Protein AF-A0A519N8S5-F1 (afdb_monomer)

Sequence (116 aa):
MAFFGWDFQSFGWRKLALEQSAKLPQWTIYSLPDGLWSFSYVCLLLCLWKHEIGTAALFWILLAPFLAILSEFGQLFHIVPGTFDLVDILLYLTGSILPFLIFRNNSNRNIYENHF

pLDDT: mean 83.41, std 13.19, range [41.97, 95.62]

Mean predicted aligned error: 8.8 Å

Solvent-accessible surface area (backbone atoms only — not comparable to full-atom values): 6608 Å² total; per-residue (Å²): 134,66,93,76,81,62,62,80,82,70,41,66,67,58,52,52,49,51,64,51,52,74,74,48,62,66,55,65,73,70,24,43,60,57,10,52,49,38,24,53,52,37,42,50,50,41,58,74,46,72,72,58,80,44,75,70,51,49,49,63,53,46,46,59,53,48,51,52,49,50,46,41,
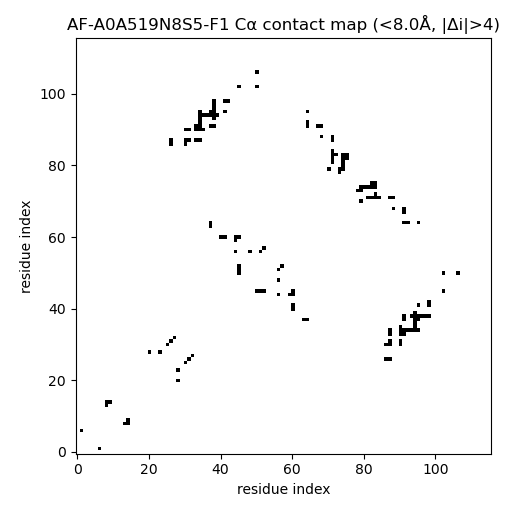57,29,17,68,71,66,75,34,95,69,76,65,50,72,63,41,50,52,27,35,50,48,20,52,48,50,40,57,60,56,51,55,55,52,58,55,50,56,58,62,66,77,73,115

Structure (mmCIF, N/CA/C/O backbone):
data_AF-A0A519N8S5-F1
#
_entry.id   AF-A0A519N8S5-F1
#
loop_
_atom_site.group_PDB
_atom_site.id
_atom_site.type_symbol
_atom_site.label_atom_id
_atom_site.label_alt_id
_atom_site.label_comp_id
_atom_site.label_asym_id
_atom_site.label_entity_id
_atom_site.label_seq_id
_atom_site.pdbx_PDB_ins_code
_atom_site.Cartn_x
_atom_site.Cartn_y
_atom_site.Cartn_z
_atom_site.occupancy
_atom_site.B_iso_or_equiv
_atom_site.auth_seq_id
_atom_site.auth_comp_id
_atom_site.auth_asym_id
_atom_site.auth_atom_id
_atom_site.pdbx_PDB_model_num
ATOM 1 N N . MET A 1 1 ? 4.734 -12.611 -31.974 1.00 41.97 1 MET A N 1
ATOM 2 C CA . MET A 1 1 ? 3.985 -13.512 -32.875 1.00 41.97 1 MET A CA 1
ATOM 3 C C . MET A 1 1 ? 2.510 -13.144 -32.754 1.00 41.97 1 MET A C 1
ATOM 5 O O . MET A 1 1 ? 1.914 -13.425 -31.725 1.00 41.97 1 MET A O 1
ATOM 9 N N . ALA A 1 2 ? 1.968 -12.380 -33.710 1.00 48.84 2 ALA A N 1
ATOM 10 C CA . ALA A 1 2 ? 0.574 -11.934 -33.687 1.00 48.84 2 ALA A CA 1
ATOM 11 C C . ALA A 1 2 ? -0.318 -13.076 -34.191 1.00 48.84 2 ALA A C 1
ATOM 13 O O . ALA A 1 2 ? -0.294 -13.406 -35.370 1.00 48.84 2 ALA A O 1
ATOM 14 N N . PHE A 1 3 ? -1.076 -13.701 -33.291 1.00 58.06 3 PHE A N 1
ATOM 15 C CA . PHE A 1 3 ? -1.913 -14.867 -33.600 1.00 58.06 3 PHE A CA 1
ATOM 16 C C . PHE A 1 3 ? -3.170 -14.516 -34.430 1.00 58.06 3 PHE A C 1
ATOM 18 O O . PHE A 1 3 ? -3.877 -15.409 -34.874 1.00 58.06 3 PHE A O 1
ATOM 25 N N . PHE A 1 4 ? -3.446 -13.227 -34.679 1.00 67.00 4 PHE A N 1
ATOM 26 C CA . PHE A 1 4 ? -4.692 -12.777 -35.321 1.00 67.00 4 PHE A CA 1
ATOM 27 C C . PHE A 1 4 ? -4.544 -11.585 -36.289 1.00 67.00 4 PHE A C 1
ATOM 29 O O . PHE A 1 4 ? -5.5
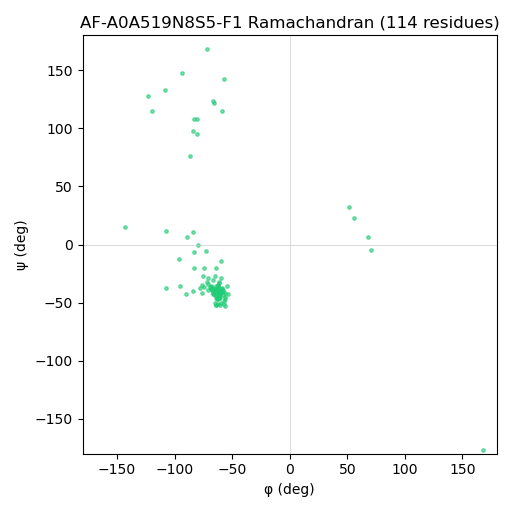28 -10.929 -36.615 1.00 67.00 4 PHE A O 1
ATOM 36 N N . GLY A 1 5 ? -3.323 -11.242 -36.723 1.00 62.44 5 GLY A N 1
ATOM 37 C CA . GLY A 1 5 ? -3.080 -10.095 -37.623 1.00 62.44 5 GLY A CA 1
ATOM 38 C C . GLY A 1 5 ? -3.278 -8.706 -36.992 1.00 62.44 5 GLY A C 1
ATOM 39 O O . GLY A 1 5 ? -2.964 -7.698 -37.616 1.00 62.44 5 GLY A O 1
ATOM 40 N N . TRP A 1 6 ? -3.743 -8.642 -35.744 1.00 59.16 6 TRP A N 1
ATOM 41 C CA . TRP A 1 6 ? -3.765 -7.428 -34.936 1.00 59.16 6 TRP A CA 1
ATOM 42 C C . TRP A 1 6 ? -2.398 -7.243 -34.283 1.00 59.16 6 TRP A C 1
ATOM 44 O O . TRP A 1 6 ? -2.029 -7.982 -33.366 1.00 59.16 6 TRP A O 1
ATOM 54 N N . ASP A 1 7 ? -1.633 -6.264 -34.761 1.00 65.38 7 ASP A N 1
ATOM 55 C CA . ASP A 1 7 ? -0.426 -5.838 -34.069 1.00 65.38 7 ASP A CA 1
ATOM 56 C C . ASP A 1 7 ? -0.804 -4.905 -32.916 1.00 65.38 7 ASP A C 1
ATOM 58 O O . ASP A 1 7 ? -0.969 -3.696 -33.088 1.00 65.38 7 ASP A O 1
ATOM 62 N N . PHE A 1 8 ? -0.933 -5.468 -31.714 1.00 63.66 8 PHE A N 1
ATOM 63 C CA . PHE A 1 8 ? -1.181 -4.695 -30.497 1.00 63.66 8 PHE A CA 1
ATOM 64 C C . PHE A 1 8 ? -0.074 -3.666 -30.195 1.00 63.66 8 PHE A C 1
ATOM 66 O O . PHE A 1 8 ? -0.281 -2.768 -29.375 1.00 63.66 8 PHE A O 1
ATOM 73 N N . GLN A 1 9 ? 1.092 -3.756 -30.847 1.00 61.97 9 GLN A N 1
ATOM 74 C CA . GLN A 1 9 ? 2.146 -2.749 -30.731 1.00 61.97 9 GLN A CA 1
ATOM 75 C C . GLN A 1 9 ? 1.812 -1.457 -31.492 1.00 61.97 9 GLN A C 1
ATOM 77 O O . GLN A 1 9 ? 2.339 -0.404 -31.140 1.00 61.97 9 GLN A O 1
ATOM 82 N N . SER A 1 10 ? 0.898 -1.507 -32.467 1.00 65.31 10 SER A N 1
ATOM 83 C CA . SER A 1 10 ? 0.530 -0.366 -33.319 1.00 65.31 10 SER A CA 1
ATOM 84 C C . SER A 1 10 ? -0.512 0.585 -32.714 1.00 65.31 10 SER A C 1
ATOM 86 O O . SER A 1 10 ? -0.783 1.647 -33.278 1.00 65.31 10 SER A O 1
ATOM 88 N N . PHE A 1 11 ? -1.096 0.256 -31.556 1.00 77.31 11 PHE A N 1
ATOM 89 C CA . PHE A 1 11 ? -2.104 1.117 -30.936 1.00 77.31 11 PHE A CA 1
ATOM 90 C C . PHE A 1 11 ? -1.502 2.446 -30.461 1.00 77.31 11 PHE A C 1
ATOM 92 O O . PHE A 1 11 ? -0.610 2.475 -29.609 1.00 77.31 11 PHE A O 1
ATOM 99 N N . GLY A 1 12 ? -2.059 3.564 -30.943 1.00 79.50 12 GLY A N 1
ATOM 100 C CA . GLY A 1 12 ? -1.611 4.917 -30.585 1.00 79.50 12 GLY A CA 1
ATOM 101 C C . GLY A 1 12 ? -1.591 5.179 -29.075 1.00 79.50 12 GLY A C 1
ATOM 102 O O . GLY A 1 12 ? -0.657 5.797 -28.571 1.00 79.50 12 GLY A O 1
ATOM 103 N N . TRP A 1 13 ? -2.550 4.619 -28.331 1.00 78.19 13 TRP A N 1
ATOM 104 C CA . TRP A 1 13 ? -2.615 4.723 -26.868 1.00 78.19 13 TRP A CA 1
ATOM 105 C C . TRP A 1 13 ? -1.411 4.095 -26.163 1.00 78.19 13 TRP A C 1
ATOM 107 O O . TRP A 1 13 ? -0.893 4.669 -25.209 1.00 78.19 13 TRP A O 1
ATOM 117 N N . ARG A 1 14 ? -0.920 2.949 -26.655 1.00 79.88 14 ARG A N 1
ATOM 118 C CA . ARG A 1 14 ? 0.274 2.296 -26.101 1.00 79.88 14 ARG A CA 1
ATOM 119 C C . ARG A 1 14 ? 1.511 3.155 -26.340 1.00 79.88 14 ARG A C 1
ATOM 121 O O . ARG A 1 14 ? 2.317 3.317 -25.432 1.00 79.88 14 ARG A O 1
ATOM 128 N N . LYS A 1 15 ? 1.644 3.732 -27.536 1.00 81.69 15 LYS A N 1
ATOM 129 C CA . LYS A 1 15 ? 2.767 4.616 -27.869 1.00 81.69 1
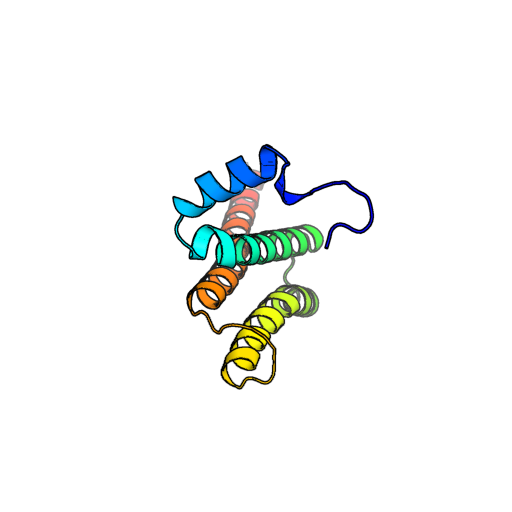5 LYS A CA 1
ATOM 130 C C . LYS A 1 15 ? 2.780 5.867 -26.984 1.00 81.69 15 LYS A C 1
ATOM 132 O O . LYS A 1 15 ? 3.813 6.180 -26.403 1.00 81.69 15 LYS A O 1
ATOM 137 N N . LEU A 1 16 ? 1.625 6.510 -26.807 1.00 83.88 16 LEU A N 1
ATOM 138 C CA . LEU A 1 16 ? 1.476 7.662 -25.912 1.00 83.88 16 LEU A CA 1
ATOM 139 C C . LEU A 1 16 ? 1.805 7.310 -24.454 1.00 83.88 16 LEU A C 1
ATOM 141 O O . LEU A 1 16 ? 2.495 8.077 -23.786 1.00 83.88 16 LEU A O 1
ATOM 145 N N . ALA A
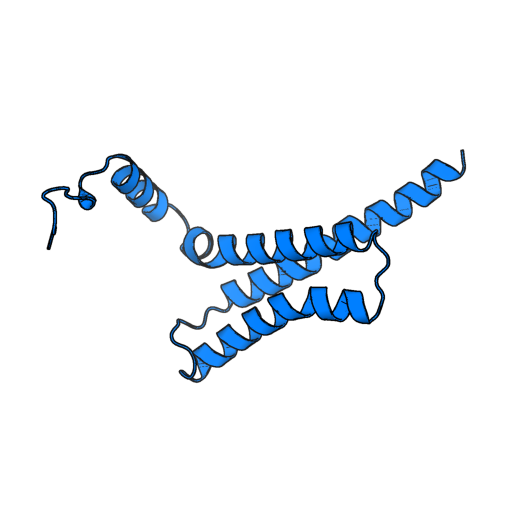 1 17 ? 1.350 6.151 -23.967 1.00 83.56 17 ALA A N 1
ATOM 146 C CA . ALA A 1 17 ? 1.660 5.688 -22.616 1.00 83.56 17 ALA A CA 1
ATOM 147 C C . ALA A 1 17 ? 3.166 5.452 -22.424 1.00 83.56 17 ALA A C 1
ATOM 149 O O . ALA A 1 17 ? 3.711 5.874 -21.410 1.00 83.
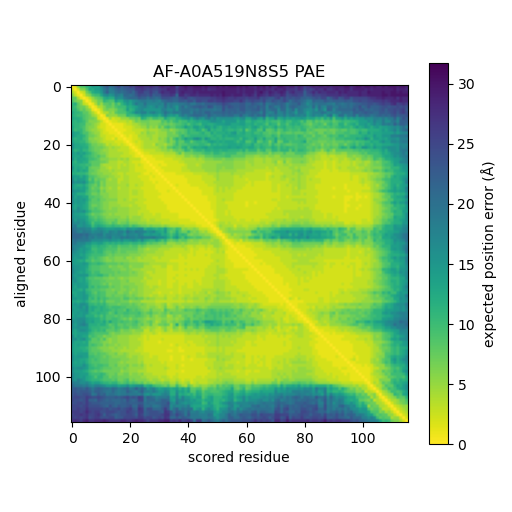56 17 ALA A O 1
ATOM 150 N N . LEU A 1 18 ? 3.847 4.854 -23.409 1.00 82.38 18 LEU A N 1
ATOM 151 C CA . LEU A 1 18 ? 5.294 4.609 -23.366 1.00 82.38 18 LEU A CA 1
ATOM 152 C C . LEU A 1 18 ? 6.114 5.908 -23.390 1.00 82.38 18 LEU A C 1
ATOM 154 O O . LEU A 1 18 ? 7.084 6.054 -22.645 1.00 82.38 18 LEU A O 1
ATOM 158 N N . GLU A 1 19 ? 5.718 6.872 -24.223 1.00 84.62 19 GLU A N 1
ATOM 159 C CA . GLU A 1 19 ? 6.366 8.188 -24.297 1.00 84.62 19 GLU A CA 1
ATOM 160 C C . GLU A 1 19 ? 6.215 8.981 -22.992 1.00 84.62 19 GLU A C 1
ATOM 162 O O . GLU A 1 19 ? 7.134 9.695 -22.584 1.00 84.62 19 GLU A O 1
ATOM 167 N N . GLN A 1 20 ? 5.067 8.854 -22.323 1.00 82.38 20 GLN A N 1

::::::::

Look through the material above and print exactly the lines from the one containing "ATOM 83 C CA" to the one containing "ATOM 119 C C", both included, and nothing more.

-- Response to this exercise --
ATOM 83 C CA . SER A 1 10 ? 0.530 -0.366 -33.319 1.00 65.31 10 SER A CA 1
ATOM 84 C C . SER A 1 10 ? -0.512 0.585 -32.714 1.00 65.31 10 SER A C 1
ATOM 86 O O . SER A 1 10 ? -0.783 1.647 -33.278 1.00 65.31 10 SER A O 1
ATOM 88 N N . PHE A 1 11 ? -1.096 0.256 -31.556 1.00 77.31 11 PHE A N 1
ATOM 89 C CA . PHE A 1 11 ? -2.104 1.117 -30.936 1.00 77.31 11 PHE A CA 1
ATOM 90 C C . PHE A 1 11 ? -1.502 2.446 -30.461 1.00 77.31 11 PHE A C 1
ATOM 92 O O . PHE A 1 11 ? -0.610 2.475 -29.609 1.00 77.31 11 PHE A O 1
ATOM 99 N N . GLY A 1 12 ? -2.059 3.564 -30.943 1.00 79.50 12 GLY A N 1
ATOM 100 C CA . GLY A 1 12 ? -1.611 4.917 -30.585 1.00 79.50 12 GLY A CA 1
ATOM 101 C C . GLY A 1 12 ? -1.591 5.179 -29.075 1.00 79.50 12 GLY A C 1
ATOM 102 O O . GLY A 1 12 ? -0.657 5.797 -28.571 1.00 79.50 12 GLY A O 1
ATOM 103 N N . TRP A 1 13 ? -2.550 4.619 -28.331 1.00 78.19 13 TRP A N 1
ATOM 104 C CA . TRP A 1 13 ? -2.615 4.723 -26.868 1.00 78.19 13 TRP A CA 1
ATOM 105 C C . TRP A 1 13 ? -1.411 4.095 -26.163 1.00 78.19 13 TRP A C 1
ATOM 107 O O . TRP A 1 13 ? -0.893 4.669 -25.209 1.00 78.19 13 TRP A O 1
ATOM 117 N N . ARG A 1 14 ? -0.920 2.949 -26.655 1.00 79.88 14 ARG A N 1
ATOM 118 C CA . ARG A 1 14 ? 0.274 2.296 -26.101 1.00 79.88 14 ARG A CA 1
ATOM 119 C C . ARG A 1 14 ? 1.511 3.155 -26.340 1.00 79.88 14 ARG A C 1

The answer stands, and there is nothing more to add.